> **TASK ITEM**:
Find the line containing "ATOM 220 O O". Retype it and every line after it through the end of the entries, exactly as written, with nothing added.

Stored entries
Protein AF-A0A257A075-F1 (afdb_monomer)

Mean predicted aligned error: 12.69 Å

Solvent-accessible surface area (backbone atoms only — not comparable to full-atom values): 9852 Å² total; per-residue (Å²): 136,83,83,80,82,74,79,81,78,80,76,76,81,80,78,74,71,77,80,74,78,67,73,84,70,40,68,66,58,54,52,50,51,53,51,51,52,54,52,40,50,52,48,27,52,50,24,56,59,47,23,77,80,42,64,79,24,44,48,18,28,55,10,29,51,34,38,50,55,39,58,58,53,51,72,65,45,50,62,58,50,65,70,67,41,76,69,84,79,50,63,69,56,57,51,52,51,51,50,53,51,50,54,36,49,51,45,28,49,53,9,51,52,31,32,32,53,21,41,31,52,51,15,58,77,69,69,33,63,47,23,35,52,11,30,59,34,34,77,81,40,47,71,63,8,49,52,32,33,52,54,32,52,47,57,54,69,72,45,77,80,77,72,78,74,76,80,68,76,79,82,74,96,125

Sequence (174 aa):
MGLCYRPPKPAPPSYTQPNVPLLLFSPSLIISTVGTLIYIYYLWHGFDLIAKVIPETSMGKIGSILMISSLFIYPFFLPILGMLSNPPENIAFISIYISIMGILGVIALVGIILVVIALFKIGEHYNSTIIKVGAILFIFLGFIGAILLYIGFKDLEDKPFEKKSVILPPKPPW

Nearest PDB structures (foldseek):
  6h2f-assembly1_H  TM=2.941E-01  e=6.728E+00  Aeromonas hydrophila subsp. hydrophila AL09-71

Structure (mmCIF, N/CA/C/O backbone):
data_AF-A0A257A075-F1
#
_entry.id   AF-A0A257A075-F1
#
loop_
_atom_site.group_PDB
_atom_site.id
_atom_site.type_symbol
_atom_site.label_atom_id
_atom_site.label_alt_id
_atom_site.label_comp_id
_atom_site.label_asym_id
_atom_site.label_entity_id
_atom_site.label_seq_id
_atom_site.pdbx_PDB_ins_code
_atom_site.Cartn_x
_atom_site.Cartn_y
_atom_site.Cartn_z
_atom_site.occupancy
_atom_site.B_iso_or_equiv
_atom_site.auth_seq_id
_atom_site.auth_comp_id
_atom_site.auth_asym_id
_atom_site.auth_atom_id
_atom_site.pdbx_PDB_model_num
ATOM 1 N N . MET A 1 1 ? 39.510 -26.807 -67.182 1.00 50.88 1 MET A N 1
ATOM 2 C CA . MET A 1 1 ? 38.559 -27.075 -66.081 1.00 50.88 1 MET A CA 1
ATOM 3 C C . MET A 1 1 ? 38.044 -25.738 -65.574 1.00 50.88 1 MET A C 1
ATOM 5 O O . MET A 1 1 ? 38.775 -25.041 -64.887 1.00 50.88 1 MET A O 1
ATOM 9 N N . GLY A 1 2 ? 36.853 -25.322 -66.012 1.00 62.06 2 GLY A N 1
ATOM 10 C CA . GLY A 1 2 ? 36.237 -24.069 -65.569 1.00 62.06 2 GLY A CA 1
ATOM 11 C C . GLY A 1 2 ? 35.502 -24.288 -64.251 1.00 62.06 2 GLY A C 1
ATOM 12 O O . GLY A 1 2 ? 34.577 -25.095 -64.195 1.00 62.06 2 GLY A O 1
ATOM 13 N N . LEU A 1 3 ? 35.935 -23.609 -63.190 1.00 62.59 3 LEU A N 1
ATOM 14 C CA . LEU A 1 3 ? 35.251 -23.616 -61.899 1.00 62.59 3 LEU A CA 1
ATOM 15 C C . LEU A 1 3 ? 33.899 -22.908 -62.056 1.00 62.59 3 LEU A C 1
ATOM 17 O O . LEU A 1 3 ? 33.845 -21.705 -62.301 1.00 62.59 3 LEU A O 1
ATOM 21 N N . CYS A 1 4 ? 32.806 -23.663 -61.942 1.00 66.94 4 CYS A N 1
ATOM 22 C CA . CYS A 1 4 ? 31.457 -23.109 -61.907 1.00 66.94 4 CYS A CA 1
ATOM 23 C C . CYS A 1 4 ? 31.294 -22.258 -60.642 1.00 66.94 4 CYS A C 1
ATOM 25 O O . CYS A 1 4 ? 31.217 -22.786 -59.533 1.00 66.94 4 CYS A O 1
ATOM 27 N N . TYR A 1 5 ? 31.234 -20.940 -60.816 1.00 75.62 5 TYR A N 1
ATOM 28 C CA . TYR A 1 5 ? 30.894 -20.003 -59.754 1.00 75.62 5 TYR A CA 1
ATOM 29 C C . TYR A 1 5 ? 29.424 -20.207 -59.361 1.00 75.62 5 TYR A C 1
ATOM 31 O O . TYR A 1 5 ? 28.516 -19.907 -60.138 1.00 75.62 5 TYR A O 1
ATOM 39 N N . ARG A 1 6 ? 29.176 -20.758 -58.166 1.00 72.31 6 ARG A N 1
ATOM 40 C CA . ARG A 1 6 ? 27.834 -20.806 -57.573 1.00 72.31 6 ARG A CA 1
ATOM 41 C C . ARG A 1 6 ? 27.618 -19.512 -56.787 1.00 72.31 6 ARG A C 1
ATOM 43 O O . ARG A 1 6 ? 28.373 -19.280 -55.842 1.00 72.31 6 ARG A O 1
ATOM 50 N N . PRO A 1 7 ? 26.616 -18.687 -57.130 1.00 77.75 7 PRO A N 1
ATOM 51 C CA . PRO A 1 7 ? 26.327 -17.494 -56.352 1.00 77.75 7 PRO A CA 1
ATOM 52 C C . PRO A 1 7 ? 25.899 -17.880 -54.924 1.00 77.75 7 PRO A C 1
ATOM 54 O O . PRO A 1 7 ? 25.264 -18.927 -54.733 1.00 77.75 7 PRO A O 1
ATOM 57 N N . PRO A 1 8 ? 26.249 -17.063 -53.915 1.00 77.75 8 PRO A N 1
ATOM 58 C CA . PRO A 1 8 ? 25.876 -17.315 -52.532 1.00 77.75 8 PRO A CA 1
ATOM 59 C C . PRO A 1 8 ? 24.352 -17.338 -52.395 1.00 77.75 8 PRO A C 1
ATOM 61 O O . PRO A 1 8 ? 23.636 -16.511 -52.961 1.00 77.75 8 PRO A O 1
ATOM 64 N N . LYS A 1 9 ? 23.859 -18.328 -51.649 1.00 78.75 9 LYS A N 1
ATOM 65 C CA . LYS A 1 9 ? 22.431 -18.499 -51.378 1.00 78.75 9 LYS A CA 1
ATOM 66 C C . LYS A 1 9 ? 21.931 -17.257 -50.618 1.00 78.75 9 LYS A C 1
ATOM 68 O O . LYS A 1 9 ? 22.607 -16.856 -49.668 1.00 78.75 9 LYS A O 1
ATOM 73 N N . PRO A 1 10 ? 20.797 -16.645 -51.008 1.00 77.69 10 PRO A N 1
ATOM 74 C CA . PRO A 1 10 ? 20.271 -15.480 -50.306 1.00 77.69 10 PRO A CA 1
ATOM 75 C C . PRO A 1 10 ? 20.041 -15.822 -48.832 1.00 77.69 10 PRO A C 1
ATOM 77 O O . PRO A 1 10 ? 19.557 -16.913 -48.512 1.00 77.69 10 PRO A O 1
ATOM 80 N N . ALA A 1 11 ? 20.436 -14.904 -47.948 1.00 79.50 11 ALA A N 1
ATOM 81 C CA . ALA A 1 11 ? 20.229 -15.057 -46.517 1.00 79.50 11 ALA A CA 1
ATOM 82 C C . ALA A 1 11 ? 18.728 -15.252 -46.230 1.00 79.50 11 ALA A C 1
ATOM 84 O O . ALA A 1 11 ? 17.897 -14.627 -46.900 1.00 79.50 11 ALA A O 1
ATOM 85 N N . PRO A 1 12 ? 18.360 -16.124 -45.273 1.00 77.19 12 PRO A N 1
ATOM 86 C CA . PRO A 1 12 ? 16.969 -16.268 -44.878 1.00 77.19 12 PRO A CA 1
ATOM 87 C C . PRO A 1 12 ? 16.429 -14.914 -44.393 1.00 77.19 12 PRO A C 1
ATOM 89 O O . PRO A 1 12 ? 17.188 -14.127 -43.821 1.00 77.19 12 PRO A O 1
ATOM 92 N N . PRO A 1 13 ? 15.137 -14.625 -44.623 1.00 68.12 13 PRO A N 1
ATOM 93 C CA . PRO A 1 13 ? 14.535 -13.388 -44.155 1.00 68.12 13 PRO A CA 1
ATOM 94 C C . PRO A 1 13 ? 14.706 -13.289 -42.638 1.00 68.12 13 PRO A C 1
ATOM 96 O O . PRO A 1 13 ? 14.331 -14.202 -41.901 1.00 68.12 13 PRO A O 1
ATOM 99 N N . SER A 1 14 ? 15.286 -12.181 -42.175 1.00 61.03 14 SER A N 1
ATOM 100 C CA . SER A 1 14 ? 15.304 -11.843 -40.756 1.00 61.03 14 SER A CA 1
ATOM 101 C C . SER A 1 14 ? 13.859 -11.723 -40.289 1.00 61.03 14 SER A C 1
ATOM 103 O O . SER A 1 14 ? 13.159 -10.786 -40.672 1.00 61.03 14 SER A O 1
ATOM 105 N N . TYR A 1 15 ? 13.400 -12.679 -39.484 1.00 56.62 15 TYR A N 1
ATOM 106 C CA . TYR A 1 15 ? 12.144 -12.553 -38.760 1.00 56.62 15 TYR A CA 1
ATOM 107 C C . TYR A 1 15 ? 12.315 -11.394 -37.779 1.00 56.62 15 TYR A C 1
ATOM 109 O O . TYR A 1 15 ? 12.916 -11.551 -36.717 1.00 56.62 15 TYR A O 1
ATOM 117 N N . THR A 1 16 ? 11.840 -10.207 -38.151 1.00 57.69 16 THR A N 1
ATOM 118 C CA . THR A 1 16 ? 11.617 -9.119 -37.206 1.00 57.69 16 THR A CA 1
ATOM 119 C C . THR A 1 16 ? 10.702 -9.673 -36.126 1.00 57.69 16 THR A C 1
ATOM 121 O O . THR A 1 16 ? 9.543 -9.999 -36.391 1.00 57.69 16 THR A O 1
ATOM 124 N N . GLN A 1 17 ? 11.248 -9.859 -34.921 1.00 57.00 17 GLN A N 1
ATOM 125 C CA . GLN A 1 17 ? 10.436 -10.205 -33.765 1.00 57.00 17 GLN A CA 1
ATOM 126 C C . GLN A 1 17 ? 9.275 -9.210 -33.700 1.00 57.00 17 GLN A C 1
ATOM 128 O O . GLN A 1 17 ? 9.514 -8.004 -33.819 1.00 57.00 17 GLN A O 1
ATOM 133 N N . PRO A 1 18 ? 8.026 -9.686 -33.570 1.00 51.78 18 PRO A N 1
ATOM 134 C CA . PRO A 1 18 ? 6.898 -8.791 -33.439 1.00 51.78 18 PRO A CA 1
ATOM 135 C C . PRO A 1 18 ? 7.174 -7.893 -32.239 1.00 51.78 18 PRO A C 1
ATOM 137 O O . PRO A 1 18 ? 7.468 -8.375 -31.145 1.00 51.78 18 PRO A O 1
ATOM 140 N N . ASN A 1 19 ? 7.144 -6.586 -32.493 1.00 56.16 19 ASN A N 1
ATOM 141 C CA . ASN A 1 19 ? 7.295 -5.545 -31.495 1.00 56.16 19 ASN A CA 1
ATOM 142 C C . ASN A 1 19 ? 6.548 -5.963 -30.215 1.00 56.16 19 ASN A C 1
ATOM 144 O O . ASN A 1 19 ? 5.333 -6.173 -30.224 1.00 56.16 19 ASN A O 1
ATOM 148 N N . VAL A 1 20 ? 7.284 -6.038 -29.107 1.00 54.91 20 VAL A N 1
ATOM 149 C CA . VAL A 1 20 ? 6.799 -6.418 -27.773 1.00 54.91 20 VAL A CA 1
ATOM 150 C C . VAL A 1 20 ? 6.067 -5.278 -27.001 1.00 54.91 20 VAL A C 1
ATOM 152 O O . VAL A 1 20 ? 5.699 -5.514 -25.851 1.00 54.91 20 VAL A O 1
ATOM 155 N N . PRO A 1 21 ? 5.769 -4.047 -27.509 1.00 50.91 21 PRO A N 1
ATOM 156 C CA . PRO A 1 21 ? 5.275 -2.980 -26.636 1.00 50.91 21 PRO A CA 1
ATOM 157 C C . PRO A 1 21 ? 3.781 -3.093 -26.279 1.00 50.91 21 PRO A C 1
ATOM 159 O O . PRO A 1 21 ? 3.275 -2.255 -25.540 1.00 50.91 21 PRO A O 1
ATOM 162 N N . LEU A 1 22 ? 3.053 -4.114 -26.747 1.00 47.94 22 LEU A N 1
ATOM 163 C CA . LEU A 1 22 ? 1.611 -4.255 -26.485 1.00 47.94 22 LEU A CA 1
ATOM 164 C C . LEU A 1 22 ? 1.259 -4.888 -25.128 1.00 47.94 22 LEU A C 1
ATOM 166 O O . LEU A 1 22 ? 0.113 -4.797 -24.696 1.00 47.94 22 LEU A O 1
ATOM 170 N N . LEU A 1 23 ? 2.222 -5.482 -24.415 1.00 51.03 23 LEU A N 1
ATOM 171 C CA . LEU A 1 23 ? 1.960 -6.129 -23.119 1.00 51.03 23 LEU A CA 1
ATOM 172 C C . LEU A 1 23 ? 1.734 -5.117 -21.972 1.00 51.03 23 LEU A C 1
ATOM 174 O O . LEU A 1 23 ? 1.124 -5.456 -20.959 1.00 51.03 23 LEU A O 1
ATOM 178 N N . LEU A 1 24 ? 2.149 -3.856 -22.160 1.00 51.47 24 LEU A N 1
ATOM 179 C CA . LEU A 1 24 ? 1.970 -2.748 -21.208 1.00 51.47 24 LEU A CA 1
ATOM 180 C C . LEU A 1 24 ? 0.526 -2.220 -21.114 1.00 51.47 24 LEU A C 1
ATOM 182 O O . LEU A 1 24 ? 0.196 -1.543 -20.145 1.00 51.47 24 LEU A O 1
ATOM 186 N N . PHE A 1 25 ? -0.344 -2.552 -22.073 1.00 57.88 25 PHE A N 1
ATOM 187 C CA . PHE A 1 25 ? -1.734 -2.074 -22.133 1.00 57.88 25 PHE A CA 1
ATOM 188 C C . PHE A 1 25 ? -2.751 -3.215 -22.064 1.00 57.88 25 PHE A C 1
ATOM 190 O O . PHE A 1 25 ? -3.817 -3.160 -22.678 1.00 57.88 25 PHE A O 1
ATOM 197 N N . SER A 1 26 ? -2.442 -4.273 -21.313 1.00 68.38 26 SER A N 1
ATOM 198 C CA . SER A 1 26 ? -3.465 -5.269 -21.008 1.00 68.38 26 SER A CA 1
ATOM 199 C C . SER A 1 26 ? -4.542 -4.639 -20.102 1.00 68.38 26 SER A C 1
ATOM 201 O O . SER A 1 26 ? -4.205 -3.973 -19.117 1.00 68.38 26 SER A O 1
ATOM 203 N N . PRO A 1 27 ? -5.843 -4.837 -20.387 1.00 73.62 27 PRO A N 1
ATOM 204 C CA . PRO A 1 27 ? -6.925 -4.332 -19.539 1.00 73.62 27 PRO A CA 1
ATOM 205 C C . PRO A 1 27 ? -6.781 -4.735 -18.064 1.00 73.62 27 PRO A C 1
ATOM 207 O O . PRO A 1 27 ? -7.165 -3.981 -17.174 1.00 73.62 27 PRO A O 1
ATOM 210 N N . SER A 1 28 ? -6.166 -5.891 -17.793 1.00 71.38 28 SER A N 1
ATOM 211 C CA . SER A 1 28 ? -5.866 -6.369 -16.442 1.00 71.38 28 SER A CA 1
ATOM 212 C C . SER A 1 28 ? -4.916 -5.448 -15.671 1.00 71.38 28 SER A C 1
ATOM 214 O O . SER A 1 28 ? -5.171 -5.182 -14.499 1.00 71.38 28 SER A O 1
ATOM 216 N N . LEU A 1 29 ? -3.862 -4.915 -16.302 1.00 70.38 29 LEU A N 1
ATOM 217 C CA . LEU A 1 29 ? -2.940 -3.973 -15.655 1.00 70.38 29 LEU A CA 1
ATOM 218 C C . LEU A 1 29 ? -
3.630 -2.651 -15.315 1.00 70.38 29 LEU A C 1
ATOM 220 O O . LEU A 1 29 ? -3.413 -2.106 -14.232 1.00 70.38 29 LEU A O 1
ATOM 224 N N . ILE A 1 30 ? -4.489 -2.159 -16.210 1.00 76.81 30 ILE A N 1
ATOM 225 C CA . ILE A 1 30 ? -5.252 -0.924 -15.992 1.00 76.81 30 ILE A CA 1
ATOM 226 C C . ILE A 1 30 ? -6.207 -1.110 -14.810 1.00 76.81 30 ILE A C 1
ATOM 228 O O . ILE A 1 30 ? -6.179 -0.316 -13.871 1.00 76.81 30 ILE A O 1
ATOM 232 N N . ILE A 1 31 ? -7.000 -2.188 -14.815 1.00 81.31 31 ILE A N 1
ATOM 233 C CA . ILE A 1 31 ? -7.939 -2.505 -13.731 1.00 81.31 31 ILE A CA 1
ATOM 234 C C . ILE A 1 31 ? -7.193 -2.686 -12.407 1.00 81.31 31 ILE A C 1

> **RESPONSE TO THE EXERCISE**:
ATOM 220 O O . LEU A 1 29 ? -3.413 -2.106 -14.232 1.00 70.38 29 LEU A O 1
ATOM 224 N N . ILE A 1 30 ? -4.489 -2.159 -16.210 1.00 76.81 30 ILE A N 1
ATOM 225 C CA . ILE A 1 30 ? -5.252 -0.924 -15.992 1.00 76.81 30 ILE A CA 1
ATOM 226 C C . ILE A 1 30 ? -6.207 -1.110 -14.810 1.00 76.81 30 ILE A C 1
ATOM 228 O O . ILE A 1 30 ? -6.179 -0.316 -13.871 1.00 76.81 30 ILE A O 1
ATOM 232 N N . ILE A 1 31 ? -7.000 -2.188 -14.815 1.00 81.31 31 ILE A N 1
ATOM 233 C CA . ILE A 1 31 ? -7.939 -2.505 -13.731 1.00 81.31 31 ILE A CA 1
ATOM 234 C C . ILE A 1 31 ? -7.193 -2.686 -12.407 1.00 81.31 31 ILE A C 1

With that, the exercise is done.